The lawyers used to feel like they had to hound everybody else to limit liability, but now they’re resting easy knowing that every sponsored record comes with explicit metadata that marks it as such and is reliably expressed in the frontend UI. They had a clear explanation for where every sponsored ad came from, since the logic was easy to follow and didn’t require looking at code.
Before the change, sponsored search was treated like its own thing — a separate widget that was just bolted onto the UI. Every time the merchandisers wanted to adjust something, they had to open another ticket for the engineers, spending precious development time on a hopeless patchwork of edge cases.

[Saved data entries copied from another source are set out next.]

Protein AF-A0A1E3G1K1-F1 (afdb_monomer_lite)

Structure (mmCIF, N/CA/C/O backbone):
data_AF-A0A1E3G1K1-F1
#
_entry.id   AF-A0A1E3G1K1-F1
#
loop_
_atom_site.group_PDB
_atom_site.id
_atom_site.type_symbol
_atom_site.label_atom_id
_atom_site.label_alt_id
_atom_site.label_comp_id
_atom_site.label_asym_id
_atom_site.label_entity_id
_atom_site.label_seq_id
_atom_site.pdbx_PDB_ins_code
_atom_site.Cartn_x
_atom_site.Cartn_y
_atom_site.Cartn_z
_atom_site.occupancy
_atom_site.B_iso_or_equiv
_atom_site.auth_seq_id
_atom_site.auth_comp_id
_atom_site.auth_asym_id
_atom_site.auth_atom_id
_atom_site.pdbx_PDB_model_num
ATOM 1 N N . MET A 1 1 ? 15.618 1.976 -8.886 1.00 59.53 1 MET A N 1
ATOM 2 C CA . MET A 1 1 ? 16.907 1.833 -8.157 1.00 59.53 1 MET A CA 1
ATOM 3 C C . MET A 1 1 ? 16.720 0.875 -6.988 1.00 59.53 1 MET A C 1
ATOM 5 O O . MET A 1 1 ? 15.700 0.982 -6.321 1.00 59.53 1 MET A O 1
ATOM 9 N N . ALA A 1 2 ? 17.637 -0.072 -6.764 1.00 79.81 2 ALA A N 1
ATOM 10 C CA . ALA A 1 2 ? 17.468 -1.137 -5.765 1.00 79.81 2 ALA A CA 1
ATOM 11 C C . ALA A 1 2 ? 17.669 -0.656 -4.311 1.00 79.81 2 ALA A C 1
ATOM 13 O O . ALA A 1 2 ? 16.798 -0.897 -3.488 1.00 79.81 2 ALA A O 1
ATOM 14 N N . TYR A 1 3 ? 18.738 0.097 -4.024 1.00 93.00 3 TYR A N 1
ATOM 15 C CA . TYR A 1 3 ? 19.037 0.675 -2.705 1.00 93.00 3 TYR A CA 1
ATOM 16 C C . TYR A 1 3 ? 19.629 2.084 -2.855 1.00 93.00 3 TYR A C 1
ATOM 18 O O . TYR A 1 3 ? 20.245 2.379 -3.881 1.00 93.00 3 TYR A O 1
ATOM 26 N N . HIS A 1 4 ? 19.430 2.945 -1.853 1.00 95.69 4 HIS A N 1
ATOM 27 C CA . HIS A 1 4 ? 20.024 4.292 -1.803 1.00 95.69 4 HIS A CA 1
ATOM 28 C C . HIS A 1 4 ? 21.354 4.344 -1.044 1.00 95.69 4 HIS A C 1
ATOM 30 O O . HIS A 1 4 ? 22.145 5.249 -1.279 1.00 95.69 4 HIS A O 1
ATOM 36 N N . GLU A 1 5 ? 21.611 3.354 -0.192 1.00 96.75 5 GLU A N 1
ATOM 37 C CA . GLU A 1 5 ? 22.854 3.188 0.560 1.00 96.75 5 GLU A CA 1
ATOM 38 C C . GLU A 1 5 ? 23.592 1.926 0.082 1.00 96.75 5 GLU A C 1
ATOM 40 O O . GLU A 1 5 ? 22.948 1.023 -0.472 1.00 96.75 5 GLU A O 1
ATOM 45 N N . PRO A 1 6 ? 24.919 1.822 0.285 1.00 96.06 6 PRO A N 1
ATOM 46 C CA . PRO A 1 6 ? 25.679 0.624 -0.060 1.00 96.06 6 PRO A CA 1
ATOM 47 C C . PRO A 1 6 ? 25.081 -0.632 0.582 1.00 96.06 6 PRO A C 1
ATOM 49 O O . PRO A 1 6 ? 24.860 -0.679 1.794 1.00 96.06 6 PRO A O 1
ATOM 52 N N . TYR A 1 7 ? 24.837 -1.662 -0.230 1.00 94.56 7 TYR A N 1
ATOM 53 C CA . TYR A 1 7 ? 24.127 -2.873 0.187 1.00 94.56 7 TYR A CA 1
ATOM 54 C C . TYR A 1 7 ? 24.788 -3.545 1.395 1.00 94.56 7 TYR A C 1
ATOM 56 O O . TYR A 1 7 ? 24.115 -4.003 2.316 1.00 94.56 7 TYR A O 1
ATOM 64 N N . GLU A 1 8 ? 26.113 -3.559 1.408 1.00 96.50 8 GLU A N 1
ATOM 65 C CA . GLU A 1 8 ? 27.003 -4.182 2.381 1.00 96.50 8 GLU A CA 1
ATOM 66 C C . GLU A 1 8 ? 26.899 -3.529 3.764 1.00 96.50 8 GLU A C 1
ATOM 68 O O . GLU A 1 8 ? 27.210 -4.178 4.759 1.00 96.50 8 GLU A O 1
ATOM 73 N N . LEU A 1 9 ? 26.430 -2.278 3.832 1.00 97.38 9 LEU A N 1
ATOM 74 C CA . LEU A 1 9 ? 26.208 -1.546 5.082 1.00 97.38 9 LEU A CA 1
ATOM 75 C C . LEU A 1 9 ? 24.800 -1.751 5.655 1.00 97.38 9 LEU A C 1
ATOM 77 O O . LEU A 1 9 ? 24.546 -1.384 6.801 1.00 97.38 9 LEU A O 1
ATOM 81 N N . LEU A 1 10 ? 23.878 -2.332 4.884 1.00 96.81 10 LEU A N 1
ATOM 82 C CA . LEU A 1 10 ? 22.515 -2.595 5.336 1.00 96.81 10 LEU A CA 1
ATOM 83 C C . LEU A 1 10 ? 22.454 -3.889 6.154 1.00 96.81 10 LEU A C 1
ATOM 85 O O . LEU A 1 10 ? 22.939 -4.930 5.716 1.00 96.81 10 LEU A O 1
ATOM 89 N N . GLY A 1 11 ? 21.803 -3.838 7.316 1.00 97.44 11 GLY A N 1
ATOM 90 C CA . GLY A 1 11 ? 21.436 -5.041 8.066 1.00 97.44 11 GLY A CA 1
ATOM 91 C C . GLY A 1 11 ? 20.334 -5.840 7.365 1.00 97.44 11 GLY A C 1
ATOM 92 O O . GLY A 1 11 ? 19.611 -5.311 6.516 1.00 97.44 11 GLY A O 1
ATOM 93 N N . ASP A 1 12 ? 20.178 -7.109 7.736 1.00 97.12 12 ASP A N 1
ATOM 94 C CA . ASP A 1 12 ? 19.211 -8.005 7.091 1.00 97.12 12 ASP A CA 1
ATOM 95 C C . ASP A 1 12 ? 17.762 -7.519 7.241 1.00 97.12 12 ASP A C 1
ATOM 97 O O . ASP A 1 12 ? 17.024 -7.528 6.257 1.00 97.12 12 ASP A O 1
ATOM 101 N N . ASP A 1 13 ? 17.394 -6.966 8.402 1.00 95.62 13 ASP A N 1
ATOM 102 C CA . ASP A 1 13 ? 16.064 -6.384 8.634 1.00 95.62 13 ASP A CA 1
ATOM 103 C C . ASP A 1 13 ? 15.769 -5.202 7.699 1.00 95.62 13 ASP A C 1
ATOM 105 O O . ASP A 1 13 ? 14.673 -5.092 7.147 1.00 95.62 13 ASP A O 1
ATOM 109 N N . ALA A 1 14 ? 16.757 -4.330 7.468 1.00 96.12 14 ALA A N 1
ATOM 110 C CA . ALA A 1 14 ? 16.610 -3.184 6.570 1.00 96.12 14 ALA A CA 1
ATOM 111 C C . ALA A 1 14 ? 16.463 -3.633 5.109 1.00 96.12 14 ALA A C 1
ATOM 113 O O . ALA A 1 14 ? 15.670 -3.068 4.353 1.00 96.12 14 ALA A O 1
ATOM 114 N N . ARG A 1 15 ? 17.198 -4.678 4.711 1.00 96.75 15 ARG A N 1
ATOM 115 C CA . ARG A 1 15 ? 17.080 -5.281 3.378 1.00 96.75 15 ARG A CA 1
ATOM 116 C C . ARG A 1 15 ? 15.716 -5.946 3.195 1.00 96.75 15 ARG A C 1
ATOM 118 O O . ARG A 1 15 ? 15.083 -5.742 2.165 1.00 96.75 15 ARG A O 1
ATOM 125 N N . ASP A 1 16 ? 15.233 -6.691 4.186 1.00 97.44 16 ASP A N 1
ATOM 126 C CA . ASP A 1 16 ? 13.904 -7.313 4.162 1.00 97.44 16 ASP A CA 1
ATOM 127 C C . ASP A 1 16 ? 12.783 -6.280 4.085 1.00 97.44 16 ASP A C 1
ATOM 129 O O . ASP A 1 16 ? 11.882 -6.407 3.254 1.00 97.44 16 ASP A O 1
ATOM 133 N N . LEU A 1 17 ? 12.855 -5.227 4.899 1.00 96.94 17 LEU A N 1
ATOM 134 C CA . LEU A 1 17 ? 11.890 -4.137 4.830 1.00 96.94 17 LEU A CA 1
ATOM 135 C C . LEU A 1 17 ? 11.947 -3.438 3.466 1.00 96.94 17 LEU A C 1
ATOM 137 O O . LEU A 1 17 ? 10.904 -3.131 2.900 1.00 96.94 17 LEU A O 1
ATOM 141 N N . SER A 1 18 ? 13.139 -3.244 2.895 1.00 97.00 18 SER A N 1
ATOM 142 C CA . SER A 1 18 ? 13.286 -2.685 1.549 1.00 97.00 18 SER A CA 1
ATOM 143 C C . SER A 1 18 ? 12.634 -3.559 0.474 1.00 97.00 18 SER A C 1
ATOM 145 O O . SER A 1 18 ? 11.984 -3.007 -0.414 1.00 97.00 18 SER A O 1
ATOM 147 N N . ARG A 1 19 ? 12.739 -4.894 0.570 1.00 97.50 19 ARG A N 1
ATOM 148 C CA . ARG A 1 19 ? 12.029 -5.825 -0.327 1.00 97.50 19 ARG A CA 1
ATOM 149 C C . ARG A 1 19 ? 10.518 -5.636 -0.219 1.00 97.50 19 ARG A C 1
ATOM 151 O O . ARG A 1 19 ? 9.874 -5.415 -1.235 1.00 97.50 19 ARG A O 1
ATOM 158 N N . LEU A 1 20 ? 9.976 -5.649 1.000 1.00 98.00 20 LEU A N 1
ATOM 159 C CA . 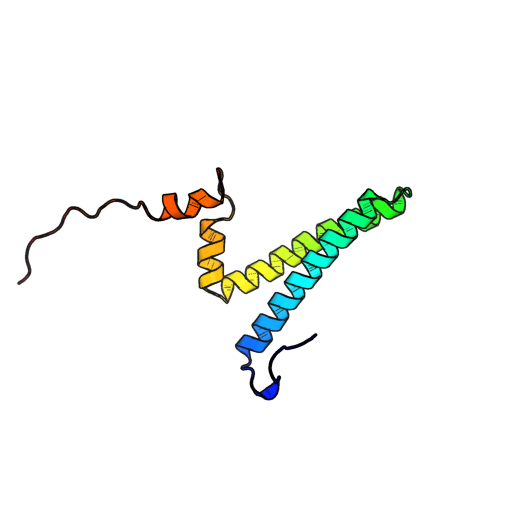LEU A 1 20 ? 8.538 -5.487 1.239 1.00 98.00 20 LEU A CA 1
ATOM 160 C C . LEU A 1 20 ? 8.019 -4.131 0.749 1.00 98.00 20 LEU A C 1
ATOM 162 O O . LEU A 1 20 ? 7.014 -4.073 0.048 1.00 98.00 20 LEU A O 1
ATOM 166 N N . LEU A 1 21 ? 8.715 -3.040 1.079 1.00 97.94 21 LEU A N 1
ATOM 167 C CA . LEU A 1 21 ? 8.337 -1.698 0.636 1.00 97.94 21 LEU A CA 1
ATOM 168 C C . LEU A 1 21 ? 8.391 -1.577 -0.885 1.00 97.94 21 LEU A C 1
ATOM 170 O O . LEU A 1 21 ? 7.517 -0.946 -1.471 1.00 97.94 21 LEU A O 1
ATOM 174 N N . ARG A 1 22 ? 9.394 -2.181 -1.534 1.00 97.94 22 ARG A N 1
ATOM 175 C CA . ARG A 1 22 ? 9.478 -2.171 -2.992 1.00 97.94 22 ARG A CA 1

After the chat, AuroraMart saw retail media platforms as a smoothly-integrated part of the search process. The RMP manager’s job didn’t require any manual input — just oversight as advertisers bid on space that was already guaranteed to be available when relevant. Algolia handled all the complex logic of deciding how those products appeared inside search, right out of the box.
The paradigm shift is in the separation of responsibilities: the team should control where the sponsored slots show up. The RMP worries about who is placing what ads, and Algolia handles how to place them. Everybody gets to do what they’re best at, and the company’s revenue goes up as a result.
The main lesson here is that AuroraMart’s failure started way before that Friday evening and the junior developer’s ill-advised push to production. The real failure was baked into the way they were thinking about sponsored results in the first place.
Context drifts, filters are forgotten, edge cases accumulate, and over time these things lead to a RMP’s results not being terribly relevant to the user. And that’s fine! They’re not meant to make the user happy — they’re meant to drive ad revenue for the company. RMPs are not (and were never meant to be) co-equal search engines.
How do you avoid the death spiral of support tickets and ridiculous ads? Treat external systems as sources of objectIDs, and let Algolia orchestrate placement. That’s how you guarantee continued relevance and sensible sponsorships.
AuroraMart’s story isn’t a pitch; it’s a pattern. It's a call for a simpler, higher-ROI mental model: stop rolling your own janky blending logic and instead think in terms of composition pipelines. That’s the difference between a search stack that decays with every campaign and one that stays straightforward as you plug more into it.